Accumulation of CD28null Senescent T-Cells Is Associated with Poorer Outcomes in COVID19 Patients

Abstract

Coronavirus disease 2019 (COVID-19), a severe acute respiratory syndrome coronavirus 2 (SARS-CoV-2) causes infectious disease, and manifests in a wide range of symptoms from asymptomatic to severe illness and even death. Severity of infection is related to many risk factors, including aging and an array of underlying conditions, such as diabetes, hypertension, chronic obstructive pulmonary disease (COPD), and cancer. It remains poorly understood how these conditions influence the severity of COVID-19. Expansion of the CD28^null senescent T-cell populations, a common phenomenon in aging and several chronic inflammatory conditions, is associated with higher morbidity and mortality rates in COVID-19. Here, we summarize the potential mechanisms whereby CD28^null cells drive adverse outcomes in disease and predispose patients to devastating COVID-19, and discuss possible treatments for individuals with high counts of CD28^null senescent T-cells.

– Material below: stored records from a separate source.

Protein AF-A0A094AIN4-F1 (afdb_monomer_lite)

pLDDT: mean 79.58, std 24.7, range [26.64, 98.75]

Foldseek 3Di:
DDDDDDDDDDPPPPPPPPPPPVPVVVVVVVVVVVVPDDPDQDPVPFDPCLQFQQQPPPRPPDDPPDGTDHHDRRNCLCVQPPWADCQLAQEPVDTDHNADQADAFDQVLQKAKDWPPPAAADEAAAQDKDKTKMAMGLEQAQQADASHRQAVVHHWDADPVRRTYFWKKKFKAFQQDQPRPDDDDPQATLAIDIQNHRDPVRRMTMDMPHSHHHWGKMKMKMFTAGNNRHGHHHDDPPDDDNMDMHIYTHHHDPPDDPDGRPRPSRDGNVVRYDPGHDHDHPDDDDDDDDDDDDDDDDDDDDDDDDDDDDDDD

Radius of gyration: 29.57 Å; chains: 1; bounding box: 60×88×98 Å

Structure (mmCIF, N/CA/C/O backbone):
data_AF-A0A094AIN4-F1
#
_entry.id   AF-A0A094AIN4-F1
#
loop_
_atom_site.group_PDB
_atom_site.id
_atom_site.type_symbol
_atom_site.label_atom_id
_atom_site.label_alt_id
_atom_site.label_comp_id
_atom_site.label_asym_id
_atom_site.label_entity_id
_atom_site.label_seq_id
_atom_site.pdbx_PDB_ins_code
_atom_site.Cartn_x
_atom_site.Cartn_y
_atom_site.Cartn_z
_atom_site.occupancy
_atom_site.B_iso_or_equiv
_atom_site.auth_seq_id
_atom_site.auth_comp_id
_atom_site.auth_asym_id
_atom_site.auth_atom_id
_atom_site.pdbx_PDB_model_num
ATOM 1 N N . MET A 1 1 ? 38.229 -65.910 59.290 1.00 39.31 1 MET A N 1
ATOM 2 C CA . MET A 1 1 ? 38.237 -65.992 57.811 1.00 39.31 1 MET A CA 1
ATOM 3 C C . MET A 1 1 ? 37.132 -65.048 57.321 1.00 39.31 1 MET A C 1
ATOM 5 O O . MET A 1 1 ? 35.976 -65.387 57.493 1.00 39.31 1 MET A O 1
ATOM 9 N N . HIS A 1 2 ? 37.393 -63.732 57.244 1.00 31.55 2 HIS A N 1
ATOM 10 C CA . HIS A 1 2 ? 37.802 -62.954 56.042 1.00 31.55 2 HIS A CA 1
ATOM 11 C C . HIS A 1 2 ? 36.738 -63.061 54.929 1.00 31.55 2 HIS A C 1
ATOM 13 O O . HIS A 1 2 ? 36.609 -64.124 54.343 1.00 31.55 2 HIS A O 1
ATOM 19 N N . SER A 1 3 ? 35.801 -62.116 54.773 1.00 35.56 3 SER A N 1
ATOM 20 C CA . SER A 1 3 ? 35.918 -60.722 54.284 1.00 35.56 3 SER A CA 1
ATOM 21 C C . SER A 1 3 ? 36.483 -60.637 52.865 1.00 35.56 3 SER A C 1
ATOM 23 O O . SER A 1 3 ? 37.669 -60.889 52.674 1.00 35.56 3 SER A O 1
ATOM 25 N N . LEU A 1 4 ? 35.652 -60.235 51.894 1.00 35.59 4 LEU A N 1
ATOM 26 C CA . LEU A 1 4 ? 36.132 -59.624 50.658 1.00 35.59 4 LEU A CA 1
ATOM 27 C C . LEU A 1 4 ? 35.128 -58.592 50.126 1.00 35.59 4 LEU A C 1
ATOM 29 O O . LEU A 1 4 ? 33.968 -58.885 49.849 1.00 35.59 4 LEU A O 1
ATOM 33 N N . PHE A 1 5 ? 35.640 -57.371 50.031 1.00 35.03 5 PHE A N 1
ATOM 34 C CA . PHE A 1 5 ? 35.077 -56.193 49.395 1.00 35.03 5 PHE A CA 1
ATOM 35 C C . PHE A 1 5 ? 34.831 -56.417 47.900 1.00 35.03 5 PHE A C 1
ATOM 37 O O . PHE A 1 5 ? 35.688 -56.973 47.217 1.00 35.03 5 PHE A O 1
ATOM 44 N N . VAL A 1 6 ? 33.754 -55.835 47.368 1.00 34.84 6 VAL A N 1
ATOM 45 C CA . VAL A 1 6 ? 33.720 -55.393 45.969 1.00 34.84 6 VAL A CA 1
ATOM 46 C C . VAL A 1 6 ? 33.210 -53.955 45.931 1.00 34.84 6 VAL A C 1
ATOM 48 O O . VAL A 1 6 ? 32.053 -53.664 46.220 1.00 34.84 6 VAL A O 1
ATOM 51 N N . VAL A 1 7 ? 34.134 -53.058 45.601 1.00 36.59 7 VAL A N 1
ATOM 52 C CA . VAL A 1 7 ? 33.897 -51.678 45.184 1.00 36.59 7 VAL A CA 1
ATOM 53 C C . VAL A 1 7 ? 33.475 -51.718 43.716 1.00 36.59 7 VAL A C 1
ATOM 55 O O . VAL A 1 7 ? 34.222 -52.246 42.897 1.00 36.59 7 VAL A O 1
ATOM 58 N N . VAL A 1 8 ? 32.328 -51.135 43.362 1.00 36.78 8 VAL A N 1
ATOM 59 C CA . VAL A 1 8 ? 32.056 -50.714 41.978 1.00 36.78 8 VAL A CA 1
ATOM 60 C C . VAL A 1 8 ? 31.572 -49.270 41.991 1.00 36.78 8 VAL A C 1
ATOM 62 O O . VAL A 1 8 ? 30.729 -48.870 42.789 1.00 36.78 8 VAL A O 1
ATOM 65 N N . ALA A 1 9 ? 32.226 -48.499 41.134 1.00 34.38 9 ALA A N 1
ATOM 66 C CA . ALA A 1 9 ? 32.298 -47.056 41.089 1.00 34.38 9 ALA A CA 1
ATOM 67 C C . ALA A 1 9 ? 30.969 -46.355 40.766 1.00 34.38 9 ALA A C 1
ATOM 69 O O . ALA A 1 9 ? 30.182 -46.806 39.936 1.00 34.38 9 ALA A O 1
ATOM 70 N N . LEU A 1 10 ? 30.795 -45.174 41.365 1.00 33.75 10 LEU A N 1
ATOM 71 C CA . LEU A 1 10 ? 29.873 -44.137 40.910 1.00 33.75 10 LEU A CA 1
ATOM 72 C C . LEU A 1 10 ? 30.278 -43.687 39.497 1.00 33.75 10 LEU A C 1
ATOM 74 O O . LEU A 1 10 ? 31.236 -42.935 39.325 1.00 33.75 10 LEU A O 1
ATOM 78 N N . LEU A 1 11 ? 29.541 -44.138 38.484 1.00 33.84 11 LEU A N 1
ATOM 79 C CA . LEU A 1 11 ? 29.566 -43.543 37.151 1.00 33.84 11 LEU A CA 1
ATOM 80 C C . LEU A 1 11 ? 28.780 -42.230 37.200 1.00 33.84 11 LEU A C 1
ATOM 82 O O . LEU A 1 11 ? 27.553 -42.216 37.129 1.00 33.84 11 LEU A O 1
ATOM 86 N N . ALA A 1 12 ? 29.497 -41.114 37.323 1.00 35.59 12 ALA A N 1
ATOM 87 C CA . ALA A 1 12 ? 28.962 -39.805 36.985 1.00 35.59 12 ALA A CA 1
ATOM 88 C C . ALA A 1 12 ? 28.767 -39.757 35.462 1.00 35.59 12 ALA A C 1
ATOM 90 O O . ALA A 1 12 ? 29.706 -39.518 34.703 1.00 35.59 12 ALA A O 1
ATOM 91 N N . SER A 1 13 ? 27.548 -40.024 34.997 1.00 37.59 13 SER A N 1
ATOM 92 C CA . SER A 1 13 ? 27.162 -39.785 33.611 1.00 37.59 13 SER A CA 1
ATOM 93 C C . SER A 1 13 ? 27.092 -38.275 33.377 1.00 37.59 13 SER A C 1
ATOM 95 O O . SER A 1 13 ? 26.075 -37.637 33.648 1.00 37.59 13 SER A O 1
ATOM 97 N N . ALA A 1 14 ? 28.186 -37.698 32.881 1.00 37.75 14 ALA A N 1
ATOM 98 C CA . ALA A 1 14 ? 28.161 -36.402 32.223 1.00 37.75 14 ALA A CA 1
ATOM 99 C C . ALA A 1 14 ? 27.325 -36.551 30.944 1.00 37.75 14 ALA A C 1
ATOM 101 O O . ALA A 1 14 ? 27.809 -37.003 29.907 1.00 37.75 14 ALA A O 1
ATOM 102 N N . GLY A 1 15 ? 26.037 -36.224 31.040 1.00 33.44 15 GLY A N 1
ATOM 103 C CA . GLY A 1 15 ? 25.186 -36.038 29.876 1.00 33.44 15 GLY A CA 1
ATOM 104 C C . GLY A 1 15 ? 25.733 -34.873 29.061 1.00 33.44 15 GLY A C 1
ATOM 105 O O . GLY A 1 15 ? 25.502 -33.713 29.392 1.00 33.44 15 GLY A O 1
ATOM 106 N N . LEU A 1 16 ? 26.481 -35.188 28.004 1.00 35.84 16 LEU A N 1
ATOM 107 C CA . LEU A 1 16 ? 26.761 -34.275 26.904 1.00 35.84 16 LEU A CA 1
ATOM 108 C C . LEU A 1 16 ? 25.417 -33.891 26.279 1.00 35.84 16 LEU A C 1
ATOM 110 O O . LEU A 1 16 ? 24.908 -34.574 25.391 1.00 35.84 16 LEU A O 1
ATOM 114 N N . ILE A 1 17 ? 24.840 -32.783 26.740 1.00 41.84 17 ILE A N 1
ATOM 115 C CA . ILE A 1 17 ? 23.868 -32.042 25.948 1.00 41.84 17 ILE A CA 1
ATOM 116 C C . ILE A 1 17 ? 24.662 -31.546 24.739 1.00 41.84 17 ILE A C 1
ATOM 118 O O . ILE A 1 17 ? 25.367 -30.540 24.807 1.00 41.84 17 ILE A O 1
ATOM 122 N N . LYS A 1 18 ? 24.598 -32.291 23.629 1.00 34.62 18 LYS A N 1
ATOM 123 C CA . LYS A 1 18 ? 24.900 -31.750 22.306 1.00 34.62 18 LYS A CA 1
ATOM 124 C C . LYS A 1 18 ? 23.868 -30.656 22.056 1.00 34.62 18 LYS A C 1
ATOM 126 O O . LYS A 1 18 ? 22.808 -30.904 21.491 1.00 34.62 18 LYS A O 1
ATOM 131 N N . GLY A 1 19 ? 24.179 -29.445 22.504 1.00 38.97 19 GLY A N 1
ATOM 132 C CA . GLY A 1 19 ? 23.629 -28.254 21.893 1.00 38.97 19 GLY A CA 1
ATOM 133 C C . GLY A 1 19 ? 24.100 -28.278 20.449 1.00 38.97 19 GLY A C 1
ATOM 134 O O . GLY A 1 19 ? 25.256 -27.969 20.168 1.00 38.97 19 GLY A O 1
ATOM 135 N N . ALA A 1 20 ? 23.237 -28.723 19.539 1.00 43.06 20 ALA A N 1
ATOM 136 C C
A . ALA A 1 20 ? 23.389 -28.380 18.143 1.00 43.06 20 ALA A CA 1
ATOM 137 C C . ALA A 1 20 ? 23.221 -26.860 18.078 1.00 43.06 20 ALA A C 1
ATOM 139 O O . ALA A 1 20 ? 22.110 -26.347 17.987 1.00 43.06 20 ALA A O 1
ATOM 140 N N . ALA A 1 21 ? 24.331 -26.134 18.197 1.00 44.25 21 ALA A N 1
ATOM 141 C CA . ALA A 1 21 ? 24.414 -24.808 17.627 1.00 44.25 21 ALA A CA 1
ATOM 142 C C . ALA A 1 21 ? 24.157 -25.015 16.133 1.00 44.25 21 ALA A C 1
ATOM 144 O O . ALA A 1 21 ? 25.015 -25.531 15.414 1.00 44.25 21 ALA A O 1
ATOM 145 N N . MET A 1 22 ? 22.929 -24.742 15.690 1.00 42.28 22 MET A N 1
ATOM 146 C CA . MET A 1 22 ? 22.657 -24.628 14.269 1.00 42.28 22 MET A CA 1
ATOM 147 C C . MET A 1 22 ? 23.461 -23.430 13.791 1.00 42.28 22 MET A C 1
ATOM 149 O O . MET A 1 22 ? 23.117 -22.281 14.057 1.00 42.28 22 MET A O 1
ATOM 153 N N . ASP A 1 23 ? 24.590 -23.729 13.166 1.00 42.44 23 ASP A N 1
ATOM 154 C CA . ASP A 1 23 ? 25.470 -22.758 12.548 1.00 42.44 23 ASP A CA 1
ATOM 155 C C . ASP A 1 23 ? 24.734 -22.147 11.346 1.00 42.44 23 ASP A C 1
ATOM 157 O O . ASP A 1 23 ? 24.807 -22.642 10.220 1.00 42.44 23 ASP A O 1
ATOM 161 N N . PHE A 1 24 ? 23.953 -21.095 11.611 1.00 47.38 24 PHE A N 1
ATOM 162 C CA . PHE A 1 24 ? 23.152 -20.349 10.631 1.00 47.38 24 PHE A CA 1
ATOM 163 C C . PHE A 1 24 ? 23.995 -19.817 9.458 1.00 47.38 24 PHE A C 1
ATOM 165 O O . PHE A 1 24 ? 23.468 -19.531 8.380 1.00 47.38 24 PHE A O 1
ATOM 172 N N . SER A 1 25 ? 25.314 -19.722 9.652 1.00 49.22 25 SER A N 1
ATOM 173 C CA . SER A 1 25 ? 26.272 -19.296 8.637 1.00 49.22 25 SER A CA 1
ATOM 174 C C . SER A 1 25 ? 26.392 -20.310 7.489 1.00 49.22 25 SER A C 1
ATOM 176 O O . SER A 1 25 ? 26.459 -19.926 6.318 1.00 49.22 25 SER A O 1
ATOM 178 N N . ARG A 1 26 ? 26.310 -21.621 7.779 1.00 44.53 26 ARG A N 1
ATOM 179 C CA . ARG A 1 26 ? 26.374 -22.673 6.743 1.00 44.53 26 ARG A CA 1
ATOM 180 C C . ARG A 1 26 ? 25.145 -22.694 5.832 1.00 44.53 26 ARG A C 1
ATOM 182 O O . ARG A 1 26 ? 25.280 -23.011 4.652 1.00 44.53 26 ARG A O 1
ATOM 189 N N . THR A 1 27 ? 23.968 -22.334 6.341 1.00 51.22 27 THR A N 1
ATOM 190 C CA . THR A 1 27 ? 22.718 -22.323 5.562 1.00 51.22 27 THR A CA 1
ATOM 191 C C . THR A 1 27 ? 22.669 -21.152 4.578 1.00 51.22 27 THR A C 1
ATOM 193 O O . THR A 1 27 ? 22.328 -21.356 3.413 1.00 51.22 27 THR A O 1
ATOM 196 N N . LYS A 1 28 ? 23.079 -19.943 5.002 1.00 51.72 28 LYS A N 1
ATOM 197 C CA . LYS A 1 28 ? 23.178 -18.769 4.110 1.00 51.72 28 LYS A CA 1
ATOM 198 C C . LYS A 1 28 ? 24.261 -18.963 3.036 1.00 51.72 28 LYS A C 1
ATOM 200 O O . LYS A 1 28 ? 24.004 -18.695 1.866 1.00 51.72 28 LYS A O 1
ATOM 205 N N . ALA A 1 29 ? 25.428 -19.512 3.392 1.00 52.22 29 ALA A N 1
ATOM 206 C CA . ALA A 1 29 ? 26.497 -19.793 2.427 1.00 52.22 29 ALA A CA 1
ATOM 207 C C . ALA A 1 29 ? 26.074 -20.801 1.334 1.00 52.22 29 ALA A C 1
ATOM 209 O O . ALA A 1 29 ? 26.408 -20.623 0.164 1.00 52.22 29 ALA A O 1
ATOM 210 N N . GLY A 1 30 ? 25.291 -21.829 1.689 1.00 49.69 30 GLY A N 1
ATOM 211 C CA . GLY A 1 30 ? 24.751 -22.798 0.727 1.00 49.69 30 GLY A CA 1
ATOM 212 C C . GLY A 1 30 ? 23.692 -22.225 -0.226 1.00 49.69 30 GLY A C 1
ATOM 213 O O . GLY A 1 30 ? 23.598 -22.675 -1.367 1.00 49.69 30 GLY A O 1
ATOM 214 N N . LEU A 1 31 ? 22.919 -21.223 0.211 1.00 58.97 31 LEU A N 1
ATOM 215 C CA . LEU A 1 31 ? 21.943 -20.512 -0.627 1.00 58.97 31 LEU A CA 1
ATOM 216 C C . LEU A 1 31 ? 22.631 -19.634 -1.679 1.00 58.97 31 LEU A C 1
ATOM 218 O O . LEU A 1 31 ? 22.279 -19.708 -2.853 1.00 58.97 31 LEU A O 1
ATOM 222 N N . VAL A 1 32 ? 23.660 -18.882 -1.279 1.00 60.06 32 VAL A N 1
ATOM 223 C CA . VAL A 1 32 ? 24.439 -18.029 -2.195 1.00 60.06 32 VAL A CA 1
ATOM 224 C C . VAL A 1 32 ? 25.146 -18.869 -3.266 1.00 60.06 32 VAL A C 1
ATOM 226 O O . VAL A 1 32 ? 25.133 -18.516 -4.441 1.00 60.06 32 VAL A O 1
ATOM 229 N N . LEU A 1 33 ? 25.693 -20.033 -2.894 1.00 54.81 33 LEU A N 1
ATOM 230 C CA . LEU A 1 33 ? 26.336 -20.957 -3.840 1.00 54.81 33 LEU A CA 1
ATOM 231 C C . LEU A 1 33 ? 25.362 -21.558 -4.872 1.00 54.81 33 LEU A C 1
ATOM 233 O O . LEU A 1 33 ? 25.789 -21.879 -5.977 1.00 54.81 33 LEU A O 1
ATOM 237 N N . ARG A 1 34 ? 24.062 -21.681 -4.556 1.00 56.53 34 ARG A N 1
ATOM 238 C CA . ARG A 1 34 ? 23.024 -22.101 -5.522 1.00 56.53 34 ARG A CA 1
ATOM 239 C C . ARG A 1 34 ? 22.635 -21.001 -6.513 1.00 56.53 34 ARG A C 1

Keywords: CD28null T-cells; COVID-19; cytotoxicity; immune decline; inflammation; senescence.

Figure 1

Molecular characteristics of CD28^null senescent T-cells. Persistent stimuli from various chronic conditions and/or interaction with regulatory T (T_R) cells lead to a senescent phenotype of effector T-cells (see T_R-mediated senescence in “Mechanisms underlying CD28^null cells-associated adverse consequences” below). These senescent T-cells down-regulate costimulatory molecule CD28 and express increased levels of surface molecules, OX40, 4-1BB and NK-like receptors. Because of accumulation of DNA damage and alteration of metabolic and epigenetic programs, these cells largely lose their proliferation ability. These cells are resistant to apoptosis and steroid treatment and gain a senescence-associated secretory phenotype (SASP).

Figure 2

Molecular and cellular basis whereby CD28^null senescent T-cells lead to adverse outcomes. (A) CD28^null senescent T-cells resist to apoptosis and migrate to bone marrow (BM), where they compete in limited lymphoid niches, which leads to decreased output of mature B cells and T-cell progenitors. A decrease in T-cell progenitors further results in thymic dystrophy and impaired T-cell development. Decreases in B and T-cell replenishment lead to narrowed antigenic diversity. (B) CD28^null senescent T-cells interact with dendritic cells (DCs) and tolerize DCs by induction of high levels of inhibitory receptors, ILT3 and ILT4, and repression of CD28/CTLA4 ligands, CD80 and CD86, contributing to immune suppression. (C-D) CD28^null senescent T-cells possess a SASP. (C) After receiving stimuli from alternative costimulatory molecules, OX40 and 4-1BB, and NK-like receptors, CD28^null cells actively express cytotoxic mediators, perforin and granzymes, which mediate unrestricted tissue damage and release of damage-associated molecular patterns (DAMPs). DAMPs enhance immune responses. (D) CD28^null cells also produce pro-inflammatory cytokines, such as IL-6, IL-17, TNFα, and IFNγ, contributing to worsening cytokine release syndrome (“cytokine storm”) in infectious diseases, such as COVID-19.